Task prompt → Reproduce the section of the listing that begins at the line containing "ATOM 96 C CA" and finishes at the line containing "ATOM 100 N N". Include both end lines and nothing beyond them.

Exercise data →
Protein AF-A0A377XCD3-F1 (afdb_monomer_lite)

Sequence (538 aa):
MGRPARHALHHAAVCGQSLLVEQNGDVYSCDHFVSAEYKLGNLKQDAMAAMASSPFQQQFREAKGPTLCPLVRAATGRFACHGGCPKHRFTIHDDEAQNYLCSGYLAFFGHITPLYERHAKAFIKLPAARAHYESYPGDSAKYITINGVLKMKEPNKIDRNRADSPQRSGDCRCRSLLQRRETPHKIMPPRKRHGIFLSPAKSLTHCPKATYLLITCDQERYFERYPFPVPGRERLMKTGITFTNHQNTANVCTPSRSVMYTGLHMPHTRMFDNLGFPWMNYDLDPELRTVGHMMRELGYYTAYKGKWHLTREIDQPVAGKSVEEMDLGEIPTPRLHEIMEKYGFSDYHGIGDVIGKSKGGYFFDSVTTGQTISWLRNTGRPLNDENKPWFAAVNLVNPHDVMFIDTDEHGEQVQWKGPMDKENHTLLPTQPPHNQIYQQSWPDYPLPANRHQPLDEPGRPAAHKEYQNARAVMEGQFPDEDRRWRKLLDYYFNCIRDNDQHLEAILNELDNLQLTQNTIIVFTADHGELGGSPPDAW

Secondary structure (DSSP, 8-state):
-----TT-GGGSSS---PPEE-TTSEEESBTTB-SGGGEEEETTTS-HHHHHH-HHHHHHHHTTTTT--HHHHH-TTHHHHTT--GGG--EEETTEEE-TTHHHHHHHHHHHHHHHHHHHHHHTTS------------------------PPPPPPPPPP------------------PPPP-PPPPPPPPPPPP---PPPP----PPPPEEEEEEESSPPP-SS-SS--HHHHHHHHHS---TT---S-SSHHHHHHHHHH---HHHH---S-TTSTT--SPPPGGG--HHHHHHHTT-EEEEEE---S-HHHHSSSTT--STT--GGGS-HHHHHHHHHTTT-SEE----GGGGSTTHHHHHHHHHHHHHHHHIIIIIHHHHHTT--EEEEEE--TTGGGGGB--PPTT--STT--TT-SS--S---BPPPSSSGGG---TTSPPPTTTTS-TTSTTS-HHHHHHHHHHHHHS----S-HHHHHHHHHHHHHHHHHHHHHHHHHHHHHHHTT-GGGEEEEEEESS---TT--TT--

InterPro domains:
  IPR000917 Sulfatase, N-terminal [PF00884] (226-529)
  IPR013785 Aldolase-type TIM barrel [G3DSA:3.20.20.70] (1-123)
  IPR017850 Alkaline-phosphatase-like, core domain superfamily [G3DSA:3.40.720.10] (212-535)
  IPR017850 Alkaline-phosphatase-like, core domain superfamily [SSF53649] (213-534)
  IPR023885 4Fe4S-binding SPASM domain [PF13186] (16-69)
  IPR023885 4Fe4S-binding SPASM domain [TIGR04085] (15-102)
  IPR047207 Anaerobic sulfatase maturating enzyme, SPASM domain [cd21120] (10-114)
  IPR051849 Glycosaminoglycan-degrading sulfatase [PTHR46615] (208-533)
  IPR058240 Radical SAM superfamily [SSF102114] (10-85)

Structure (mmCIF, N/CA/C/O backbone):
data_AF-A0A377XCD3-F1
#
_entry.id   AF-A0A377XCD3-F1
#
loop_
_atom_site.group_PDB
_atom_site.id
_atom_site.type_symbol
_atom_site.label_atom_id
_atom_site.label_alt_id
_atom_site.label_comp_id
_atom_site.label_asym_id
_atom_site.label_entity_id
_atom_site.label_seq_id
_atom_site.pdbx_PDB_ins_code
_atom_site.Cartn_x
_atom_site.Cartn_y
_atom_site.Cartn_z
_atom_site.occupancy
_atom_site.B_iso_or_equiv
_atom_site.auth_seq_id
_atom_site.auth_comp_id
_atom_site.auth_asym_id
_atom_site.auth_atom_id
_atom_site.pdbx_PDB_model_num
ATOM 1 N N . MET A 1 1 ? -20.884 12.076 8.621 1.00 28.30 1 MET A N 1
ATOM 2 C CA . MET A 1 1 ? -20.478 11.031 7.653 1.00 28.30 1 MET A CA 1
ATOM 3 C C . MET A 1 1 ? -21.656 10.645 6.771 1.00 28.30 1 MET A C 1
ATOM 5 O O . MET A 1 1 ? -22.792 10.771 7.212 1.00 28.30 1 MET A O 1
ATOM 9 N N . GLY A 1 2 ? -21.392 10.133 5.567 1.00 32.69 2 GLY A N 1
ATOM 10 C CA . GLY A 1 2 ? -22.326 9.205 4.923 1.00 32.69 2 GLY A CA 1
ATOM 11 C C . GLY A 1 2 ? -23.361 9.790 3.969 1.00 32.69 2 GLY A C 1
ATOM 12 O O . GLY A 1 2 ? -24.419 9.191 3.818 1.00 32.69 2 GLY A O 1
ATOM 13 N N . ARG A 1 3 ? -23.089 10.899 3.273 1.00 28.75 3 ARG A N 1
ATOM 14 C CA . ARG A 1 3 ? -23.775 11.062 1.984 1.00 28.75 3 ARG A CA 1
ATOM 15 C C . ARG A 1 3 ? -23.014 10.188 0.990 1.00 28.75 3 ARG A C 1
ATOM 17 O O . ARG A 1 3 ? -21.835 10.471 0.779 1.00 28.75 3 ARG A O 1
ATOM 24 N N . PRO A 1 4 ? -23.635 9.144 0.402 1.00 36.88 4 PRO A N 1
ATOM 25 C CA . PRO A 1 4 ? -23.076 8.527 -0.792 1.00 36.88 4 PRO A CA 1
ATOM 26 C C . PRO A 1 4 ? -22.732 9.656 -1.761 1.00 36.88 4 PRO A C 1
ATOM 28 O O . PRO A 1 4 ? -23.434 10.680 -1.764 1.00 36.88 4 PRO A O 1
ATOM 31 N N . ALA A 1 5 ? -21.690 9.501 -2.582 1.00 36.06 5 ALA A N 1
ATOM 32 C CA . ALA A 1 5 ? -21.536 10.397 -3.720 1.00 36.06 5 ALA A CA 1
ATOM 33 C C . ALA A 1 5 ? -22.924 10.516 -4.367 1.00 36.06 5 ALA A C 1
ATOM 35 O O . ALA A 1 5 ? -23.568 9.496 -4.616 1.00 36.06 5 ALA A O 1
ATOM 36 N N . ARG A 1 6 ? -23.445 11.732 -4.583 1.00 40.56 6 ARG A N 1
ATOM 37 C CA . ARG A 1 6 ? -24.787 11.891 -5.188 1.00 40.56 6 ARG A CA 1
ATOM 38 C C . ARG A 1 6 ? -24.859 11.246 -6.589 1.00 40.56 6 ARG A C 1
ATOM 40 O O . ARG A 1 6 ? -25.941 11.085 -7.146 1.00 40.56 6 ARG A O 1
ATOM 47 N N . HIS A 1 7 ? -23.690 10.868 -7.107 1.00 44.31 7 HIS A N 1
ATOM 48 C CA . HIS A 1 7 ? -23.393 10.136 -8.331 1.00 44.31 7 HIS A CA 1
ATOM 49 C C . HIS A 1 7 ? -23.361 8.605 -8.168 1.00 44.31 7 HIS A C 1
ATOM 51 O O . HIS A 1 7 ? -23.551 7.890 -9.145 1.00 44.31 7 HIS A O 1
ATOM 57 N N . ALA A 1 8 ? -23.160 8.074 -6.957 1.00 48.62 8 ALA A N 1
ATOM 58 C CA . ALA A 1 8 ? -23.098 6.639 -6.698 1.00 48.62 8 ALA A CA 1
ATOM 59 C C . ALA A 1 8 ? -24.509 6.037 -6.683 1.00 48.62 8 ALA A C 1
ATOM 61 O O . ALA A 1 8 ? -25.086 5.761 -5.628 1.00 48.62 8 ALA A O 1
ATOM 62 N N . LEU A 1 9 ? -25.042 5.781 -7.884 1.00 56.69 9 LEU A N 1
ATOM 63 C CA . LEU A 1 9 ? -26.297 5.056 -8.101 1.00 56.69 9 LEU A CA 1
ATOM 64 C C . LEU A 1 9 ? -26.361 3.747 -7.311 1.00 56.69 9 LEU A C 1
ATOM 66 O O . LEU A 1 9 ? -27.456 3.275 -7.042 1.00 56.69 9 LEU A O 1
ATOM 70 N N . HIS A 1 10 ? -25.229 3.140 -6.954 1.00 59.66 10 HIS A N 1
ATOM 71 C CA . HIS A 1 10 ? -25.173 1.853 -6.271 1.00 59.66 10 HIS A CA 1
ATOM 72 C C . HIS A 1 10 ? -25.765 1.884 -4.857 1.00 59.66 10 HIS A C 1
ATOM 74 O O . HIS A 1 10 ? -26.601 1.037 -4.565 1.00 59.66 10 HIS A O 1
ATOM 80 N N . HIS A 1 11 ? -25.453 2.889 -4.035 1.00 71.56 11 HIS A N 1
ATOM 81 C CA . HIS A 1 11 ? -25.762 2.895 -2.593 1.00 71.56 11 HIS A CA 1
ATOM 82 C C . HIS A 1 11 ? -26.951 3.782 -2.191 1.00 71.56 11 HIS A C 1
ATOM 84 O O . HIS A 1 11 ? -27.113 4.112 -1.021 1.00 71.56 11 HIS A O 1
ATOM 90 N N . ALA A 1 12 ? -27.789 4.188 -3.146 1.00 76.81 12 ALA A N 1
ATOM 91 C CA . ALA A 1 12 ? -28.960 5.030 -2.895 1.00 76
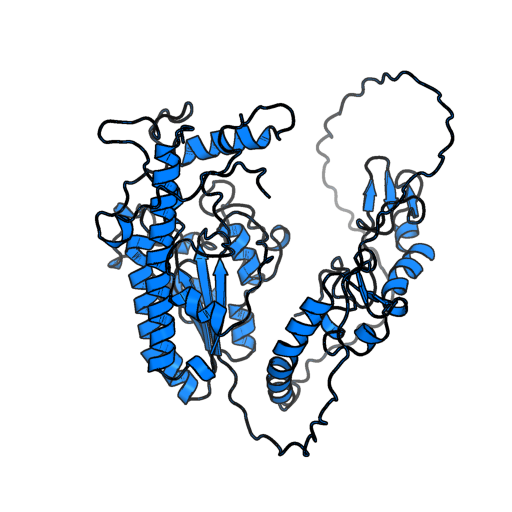.81 12 ALA A CA 1
ATOM 92 C C . ALA A 1 12 ? -30.269 4.319 -3.263 1.00 76.81 12 ALA A C 1
ATOM 94 O O . ALA A 1 12 ? -30.296 3.480 -4.159 1.00 76.81 12 ALA A O 1
ATOM 95 N N . ALA A 1 13 ? -31.381 4.670 -2.614 1.00 81.38 13 ALA A N 1
ATOM 96 C CA . ALA A 1 13 ? -32.693 4.092 -2.928 1.00 81.38 13 ALA A CA 1
ATOM 97 C C . ALA A 1 13 ? -33.220 4.479 -4.328 1.00 81.38 13 ALA A C 1
ATOM 99 O O . ALA A 1 13 ? -34.003 3.733 -4.914 1.00 81.38 13 ALA A O 1
ATOM 100 N N . VAL A 1 14 ? -32.757 5.612 -4.861 1.00 85.81 14 VAL A N 1
ATOM 101 C CA . VAL A 1 14 ? -33.109 6.173 -6.176 1.00 85.81 14 VAL A CA 1
ATOM 102 C C . VAL A 1 14 ? -31.847 6.424 -6.999 1.00 85.81 14 VAL A C 1
ATOM 104 O O . VAL A 1 14 ? -30.754 6.527 -6.437 1.00 85.81 14 VAL A O 1
ATOM 107 N N . CYS A 1 15 ? -31.973 6.518 -8.324 1.00 83.50 15 CYS A N 1
ATOM 108 C CA . CYS A 1 15 ? -30.836 6.895 -9.167 1.00 83.50 15 CYS A CA 1
ATOM 109 C C . CYS A 1 15 ? -30.436 8.367 -8.944 1.00 83.50 15 CYS A C 1
ATOM 111 O O . CYS A 1 15 ? -31.261 9.204 -8.569 1.00 83.50 15 CYS A O 1
ATOM 113 N N . GLY A 1 16 ? -29.159 8.681 -9.190 1.00 73.06 16 GLY A N 1
ATOM 114 C CA . GLY A 1 16 ? -28.634 10.047 -9.118 1.00 73.06 16 GLY A CA 1
ATOM 115 C C . GLY A 1 16 ? -29.223 10.974 -10.189 1.00 73.06 16 GLY A C 1
ATOM 116 O O . GLY A 1 16 ? -29.874 10.530 -11.130 1.00 73.06 16 GLY A O 1
ATOM 117 N N . GLN A 1 17 ? -28.984 12.282 -10.053 1.00 75.44 17 GLN A N 1
ATOM 118 C CA . GLN A 1 17 ? -29.440 13.302 -11.016 1.00 75.44 17 GLN A CA 1
ATOM 119 C C . GLN A 1 17 ? -28.406 13.619 -12.110 1.00 75.44 17 GLN A C 1
ATOM 121 O O . GLN A 1 17 ? -28.550 14.608 -12.823 1.00 75.44 17 GLN A O 1
ATOM 126 N N . SER A 1 18 ? -27.347 12.821 -12.220 1.00 77.62 18 SER A N 1
ATOM 127 C CA . SER A 1 18 ? -26.264 13.071 -13.167 1.00 77.62 18 SER A CA 1
ATOM 128 C C . SER A 1 18 ? -26.671 12.753 -14.583 1.00 77.62 18 SER A C 1
ATOM 130 O O . SER A 1 18 ? -26.914 11.596 -14.904 1.00 77.62 18 SER A O 1
ATOM 132 N N . LEU A 1 19 ? -26.685 13.789 -15.412 1.00 86.50 19 LEU A N 1
ATOM 133 C CA . LEU A 1 19 ? -26.895 13.666 -16.842 1.00 86.50 19 LEU A CA 1
ATOM 134 C C . LEU A 1 19 ? -25.568 13.374 -17.536 1.00 86.50 19 LEU A C 1
ATOM 136 O O . LEU A 1 19 ? -24.529 13.902 -17.133 1.00 86.50 19 LEU A O 1
ATOM 140 N N . LEU A 1 20 ? -25.618 12.570 -18.593 1.00 90.00 20 LEU A N 1
ATOM 141 C CA . LEU A 1 20 ? -24.504 12.431 -19.525 1.00 90.00 20 LEU A CA 1
ATOM 142 C C . LEU A 1 20 ? -24.719 13.387 -20.693 1.00 90.00 20 LEU A C 1
ATOM 144 O O . LEU A 1 20 ? -25.839 13.529 -21.176 1.00 90.00 20 LEU A O 1
ATOM 148 N N . VAL A 1 21 ? -23.634 13.994 -21.158 1.00 90.12 21 VAL A N 1
ATOM 149 C CA . VAL A 1 21 ? -23.605 14.817 -22.363 1.00 90.12 21 VAL A CA 1
ATOM 150 C C . VAL A 1 21 ? -22.641 14.191 -23.359 1.00 90.12 21 VAL A C 1
ATOM 152 O O . VAL A 1 21 ? -21.465 14.021 -23.045 1.00 90.12 21 VAL A O 1
ATOM 155 N N . GLU A 1 22 ? -23.116 13.889 -24.562 1.00 88.50 22 GLU A N 1
ATOM 156 C CA . GLU A 1 22 ? -22.260 13.461 -25.667 1.00 88.50 22 GLU A CA 1
ATOM 157 C C . GLU A 1 22 ? -21.703 14.654 -26.452 1.00 88.50 22 GLU A C 1
ATOM 159 O O . GLU A 1 22 ? -22.243 15.761 -26.438 1.00 88.50 22 GLU A O 1
ATOM 164 N N . GLN A 1 23 ? -20.614 14.427 -27.191 1.00 86.88 23 GLN A N 1
ATOM 165 C CA . GLN A 1 23 ? -19.920 15.469 -27.959 1.00 86.88 23 GLN A CA 1
ATOM 166 C C . GLN A 1 23 ? -20.830 16.177 -28.983 1.00 86.88 23 GLN A C 1
ATOM 168 O O . GLN A 1 23 ? -20.647 17.357 -29.294 1.00 86.88 23 GLN A O 1
ATOM 173 N N . ASN A 1 24 ? -21.841 15.479 -29.508 1.00 89.06 24 ASN A N 1
ATOM 174 C CA . ASN A 1 24 ? -22.820 16.048 -30.435 1.00 89.06 24 ASN A CA 1
ATOM 175 C C . ASN A 1 24 ? -23.819 17.012 -29.747 1.00 89.06 24 ASN A C 1
ATOM 177 O O . ASN A 1 24 ? -24.529 17.750 -30.442 1.00 89.06 24 ASN A O 1
ATOM 181 N N . GLY A 1 25 ? -23.812 17.079 -28.413 1.00 90.00 25 GLY A N 1
ATOM 182 C CA . GLY A 1 25 ? -24.701 17.873 -27.570 1.00 90.00 25 GLY A CA 1
ATOM 183 C C . GLY A 1 25 ? -25.884 17.088 -27.006 1.00 90.00 25 GLY A C 1
ATOM 184 O O . GLY A 1 25 ? -26.658 17.667 -26.253 1.00 90.00 25 GLY A O 1
ATOM 185 N N . ASP A 1 26 ? -26.055 15.813 -27.351 1.00 95.38 26 ASP A N 1
ATOM 186 C CA . ASP A 1 26 ? -27.150 14.994 -26.837 1.00 95.38 26 ASP A CA 1
ATOM 187 C C . ASP A 1 26 ? -26.999 14.757 -25.337 1.00 95.38 26 ASP A C 1
ATOM 189 O O . ASP A 1 26 ? -25.900 14.532 -24.829 1.00 95.38 26 ASP A O 1
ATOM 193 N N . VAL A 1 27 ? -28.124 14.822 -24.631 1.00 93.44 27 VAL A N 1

Result of the task →
ATOM 96 C CA . ALA A 1 13 ? -32.693 4.092 -2.928 1.00 81.38 13 ALA A CA 1
ATOM 97 C C . ALA A 1 13 ? -33.220 4.479 -4.328 1.00 81.38 13 ALA A C 1
ATOM 99 O O . ALA A 1 13 ? -34.003 3.733 -4.914 1.00 81.38 13 ALA A O 1
ATOM 100 N N . VAL A 1 14 ? -32.757 5.612 -4.861 1.00 85.81 14 VAL A N 1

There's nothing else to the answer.